» What is expected
Starting at the line containing "ATOM 130 C C" and ending at the line containing "ATOM 137 C CA", print every line of the material below exactly, both ends included, and stop there.

☆ ☆ ☆ ☆ ☆ ☆ ☆

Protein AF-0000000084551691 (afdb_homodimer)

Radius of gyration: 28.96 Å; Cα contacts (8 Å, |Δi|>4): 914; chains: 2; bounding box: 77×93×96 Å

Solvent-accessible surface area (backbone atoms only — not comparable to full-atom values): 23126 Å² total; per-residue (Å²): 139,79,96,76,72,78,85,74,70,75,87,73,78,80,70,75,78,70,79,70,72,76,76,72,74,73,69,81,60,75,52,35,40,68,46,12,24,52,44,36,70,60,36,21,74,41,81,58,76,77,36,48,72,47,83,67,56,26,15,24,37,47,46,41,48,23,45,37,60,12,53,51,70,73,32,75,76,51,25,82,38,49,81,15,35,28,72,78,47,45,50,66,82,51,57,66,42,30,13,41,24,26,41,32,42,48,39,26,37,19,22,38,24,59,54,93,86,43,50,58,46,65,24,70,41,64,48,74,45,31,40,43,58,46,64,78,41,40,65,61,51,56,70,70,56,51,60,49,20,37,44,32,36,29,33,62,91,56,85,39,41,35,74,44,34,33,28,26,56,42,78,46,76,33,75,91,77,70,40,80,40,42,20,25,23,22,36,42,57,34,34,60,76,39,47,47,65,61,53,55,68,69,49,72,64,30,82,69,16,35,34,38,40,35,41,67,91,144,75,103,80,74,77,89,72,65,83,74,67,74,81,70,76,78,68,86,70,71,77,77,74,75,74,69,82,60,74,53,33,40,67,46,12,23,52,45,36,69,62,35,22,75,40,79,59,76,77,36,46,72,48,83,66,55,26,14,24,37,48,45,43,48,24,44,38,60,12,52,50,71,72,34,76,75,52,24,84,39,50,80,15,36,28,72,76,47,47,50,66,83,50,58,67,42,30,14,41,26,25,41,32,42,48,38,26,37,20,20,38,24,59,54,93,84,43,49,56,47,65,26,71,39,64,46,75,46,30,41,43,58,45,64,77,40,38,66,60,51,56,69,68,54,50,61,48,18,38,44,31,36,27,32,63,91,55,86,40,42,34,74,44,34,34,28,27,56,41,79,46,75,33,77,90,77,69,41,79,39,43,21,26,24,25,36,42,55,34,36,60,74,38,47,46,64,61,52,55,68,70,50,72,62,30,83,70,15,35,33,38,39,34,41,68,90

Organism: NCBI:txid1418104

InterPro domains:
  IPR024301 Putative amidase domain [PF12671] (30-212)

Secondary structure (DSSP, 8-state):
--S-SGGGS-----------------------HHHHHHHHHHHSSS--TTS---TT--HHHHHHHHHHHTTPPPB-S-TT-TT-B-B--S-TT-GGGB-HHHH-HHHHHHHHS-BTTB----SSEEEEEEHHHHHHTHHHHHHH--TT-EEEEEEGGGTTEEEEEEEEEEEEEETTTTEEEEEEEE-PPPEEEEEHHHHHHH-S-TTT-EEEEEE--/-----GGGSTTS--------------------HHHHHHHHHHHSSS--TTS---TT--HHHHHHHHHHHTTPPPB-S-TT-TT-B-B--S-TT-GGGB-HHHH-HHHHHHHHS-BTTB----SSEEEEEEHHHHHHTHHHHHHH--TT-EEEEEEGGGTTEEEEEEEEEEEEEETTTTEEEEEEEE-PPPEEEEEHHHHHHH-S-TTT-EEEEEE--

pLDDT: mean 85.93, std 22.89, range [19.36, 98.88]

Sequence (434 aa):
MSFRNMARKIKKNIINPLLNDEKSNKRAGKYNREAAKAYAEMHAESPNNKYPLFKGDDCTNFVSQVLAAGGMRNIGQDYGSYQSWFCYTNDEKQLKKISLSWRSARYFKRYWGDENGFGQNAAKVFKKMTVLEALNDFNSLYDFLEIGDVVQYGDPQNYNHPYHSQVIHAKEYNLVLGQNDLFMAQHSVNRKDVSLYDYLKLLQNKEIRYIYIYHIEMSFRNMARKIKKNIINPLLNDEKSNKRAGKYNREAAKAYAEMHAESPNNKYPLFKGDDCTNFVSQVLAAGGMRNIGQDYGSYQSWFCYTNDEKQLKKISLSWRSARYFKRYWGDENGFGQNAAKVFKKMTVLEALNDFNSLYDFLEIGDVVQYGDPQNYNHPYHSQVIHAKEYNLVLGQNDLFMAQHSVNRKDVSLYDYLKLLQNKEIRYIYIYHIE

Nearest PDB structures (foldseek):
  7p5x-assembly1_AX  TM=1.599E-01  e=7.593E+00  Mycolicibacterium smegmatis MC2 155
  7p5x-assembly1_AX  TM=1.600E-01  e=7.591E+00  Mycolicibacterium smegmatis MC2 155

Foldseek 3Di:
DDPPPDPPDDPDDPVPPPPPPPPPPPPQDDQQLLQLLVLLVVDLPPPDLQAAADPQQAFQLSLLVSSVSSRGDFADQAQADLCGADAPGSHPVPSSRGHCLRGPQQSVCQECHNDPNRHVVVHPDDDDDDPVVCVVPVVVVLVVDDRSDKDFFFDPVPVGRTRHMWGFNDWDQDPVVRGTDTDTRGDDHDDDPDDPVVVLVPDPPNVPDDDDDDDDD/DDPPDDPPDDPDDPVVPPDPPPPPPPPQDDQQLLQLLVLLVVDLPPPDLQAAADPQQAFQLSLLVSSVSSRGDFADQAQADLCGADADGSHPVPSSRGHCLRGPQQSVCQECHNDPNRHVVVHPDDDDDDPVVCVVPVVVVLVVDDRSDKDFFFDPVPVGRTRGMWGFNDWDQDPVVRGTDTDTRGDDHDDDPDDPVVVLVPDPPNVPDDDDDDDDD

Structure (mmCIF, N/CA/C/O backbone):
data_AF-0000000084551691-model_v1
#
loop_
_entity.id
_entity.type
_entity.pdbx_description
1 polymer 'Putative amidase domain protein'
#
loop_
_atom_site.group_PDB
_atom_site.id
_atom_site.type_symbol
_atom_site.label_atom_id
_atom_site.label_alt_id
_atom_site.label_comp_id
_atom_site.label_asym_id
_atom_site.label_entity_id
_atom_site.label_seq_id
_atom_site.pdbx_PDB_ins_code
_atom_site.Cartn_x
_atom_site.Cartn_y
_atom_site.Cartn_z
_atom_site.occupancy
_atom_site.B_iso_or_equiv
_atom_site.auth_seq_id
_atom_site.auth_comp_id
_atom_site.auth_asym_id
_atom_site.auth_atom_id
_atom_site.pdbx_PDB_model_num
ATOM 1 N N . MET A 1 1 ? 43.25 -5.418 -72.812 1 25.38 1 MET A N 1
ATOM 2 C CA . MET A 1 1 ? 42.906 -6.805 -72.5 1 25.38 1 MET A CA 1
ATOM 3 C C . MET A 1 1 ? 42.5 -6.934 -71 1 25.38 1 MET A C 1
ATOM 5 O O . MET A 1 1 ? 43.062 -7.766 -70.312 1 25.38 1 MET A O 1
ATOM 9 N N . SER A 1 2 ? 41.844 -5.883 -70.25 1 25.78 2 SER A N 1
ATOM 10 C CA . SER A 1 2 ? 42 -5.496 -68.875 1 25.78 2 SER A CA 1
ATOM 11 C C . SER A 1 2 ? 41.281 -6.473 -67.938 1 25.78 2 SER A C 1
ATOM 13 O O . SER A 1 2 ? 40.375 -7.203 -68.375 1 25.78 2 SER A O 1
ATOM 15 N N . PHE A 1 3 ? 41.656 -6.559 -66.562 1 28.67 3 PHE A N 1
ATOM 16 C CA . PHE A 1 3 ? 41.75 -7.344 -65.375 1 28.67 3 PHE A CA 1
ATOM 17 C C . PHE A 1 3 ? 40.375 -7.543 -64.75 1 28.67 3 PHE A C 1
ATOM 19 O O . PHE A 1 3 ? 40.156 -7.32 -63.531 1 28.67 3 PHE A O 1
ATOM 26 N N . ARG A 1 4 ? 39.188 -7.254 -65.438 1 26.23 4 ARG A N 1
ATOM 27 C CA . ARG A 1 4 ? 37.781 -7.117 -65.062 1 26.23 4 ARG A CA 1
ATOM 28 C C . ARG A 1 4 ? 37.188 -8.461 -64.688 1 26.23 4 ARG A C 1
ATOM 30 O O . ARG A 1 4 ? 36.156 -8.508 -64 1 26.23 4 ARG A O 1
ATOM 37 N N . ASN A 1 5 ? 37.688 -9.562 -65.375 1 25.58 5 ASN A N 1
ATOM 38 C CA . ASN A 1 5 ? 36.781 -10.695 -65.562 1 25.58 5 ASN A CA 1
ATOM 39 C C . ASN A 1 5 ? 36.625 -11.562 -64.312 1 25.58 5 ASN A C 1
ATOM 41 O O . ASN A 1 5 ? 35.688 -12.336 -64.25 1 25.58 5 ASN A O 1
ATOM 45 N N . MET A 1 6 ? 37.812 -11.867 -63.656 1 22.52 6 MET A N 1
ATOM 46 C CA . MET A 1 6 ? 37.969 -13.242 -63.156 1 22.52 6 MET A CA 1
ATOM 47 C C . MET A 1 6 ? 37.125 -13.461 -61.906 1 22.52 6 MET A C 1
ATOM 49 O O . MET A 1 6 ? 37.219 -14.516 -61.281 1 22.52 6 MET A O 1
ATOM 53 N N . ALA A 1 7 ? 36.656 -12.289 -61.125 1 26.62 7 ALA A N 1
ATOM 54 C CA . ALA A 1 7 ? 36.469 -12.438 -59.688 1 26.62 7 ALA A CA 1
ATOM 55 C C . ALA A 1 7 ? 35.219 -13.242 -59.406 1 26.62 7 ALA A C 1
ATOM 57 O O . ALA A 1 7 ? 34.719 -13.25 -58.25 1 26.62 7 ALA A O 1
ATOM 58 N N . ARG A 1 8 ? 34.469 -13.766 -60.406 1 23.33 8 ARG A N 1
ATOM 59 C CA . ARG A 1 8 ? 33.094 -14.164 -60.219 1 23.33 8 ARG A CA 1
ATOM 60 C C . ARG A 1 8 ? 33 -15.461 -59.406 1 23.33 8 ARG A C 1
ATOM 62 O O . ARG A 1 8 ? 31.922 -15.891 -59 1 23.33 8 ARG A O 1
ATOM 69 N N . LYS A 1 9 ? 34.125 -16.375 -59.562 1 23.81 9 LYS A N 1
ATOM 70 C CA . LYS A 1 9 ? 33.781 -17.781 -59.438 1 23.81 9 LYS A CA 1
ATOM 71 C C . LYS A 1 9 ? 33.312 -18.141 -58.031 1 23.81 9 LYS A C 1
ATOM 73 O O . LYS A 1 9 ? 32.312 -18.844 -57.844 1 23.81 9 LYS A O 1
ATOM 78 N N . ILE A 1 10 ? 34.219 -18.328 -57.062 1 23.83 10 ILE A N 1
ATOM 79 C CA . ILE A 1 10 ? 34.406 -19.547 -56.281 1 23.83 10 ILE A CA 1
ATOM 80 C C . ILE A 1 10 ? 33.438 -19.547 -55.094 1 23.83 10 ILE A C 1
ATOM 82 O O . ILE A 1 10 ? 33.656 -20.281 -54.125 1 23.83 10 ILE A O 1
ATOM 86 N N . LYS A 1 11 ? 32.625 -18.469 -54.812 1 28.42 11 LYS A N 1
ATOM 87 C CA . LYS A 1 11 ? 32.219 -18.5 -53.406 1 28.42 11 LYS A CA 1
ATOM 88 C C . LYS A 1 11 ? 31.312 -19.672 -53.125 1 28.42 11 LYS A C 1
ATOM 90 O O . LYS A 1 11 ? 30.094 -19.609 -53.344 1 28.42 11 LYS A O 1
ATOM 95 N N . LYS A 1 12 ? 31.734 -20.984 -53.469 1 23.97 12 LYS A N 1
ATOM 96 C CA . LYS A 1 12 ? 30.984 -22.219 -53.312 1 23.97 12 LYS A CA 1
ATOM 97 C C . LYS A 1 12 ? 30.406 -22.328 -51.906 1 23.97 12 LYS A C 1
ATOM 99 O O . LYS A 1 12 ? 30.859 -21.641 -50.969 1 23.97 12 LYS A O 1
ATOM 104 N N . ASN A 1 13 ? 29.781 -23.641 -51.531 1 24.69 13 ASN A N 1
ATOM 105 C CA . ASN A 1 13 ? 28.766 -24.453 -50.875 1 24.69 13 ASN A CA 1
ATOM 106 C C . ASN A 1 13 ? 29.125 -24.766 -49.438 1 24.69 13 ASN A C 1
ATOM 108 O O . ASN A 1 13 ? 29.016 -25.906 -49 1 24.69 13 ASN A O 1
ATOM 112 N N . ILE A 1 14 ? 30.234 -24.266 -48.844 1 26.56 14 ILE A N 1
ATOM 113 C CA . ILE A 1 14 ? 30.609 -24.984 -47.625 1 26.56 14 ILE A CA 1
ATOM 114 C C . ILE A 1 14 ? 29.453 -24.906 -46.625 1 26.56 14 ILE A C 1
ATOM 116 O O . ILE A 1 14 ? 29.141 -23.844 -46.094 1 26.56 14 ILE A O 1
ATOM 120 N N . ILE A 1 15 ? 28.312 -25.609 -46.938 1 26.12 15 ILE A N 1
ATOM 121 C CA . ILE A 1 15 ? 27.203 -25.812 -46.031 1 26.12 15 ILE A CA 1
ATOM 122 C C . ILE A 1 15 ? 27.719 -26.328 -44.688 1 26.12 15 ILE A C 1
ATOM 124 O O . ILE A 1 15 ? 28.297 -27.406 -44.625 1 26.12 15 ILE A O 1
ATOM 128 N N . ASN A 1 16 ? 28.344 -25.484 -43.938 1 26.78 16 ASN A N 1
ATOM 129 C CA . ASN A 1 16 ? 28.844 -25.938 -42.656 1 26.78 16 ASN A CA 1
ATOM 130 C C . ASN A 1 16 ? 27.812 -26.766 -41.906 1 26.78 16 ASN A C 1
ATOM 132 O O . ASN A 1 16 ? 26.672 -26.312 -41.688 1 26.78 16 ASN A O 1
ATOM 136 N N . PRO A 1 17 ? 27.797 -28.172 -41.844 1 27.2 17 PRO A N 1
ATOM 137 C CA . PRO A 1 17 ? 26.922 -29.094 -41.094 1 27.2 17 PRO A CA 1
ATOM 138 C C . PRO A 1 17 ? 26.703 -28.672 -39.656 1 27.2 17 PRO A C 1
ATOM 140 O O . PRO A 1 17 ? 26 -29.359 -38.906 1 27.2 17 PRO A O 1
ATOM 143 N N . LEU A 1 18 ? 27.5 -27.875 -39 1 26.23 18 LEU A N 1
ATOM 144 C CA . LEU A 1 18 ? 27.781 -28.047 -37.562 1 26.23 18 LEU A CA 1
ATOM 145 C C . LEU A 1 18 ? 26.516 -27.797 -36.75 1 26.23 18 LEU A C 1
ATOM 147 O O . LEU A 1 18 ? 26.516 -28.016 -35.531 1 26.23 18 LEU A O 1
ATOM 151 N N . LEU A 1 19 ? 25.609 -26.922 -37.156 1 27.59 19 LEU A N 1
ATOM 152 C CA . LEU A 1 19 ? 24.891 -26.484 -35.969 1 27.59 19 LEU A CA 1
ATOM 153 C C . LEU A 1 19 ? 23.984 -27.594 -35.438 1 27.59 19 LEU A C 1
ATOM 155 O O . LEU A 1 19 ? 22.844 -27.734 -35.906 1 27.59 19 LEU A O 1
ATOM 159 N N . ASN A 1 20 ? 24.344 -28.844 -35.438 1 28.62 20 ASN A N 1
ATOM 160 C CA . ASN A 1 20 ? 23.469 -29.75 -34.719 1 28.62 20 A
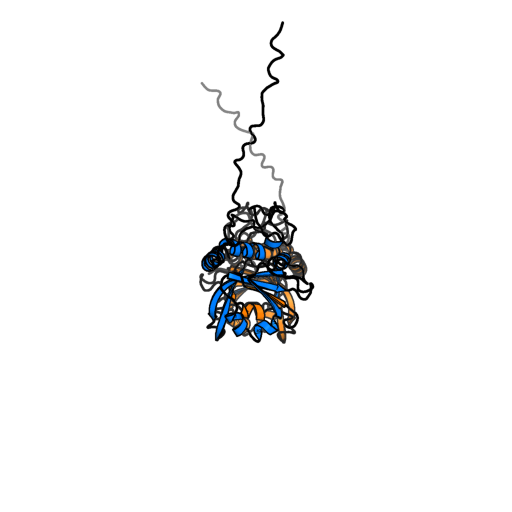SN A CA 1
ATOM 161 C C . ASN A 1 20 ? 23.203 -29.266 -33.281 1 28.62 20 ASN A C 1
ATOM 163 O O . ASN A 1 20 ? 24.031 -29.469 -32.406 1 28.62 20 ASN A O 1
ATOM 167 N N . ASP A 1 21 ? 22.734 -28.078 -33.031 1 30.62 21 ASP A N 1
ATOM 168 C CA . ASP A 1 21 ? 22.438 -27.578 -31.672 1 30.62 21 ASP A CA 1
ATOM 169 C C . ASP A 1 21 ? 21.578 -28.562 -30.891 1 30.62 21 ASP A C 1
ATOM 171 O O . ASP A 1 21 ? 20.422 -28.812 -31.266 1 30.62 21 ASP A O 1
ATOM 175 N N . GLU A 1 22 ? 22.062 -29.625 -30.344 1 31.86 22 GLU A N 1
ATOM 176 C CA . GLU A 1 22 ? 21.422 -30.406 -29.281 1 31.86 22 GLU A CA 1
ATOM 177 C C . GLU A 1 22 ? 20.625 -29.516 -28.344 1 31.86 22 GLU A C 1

☆ ☆ ☆ ☆ ☆ ☆ ☆

» Response
ATOM 130 C C . ASN A 1 16 ? 27.812 -26.766 -41.906 1 26.78 16 ASN A C 1
ATOM 132 O O . ASN A 1 16 ? 26.672 -26.312 -41.688 1 26.78 16 ASN A O 1
ATOM 136 N N . PRO A 1 17 ? 27.797 -28.172 -41.844 1 27.2 17 PRO A N 1
ATOM 137 C CA . PRO A 1 17 ? 26.922 -29.094 -41.094 1 27.2 17 PRO A CA 1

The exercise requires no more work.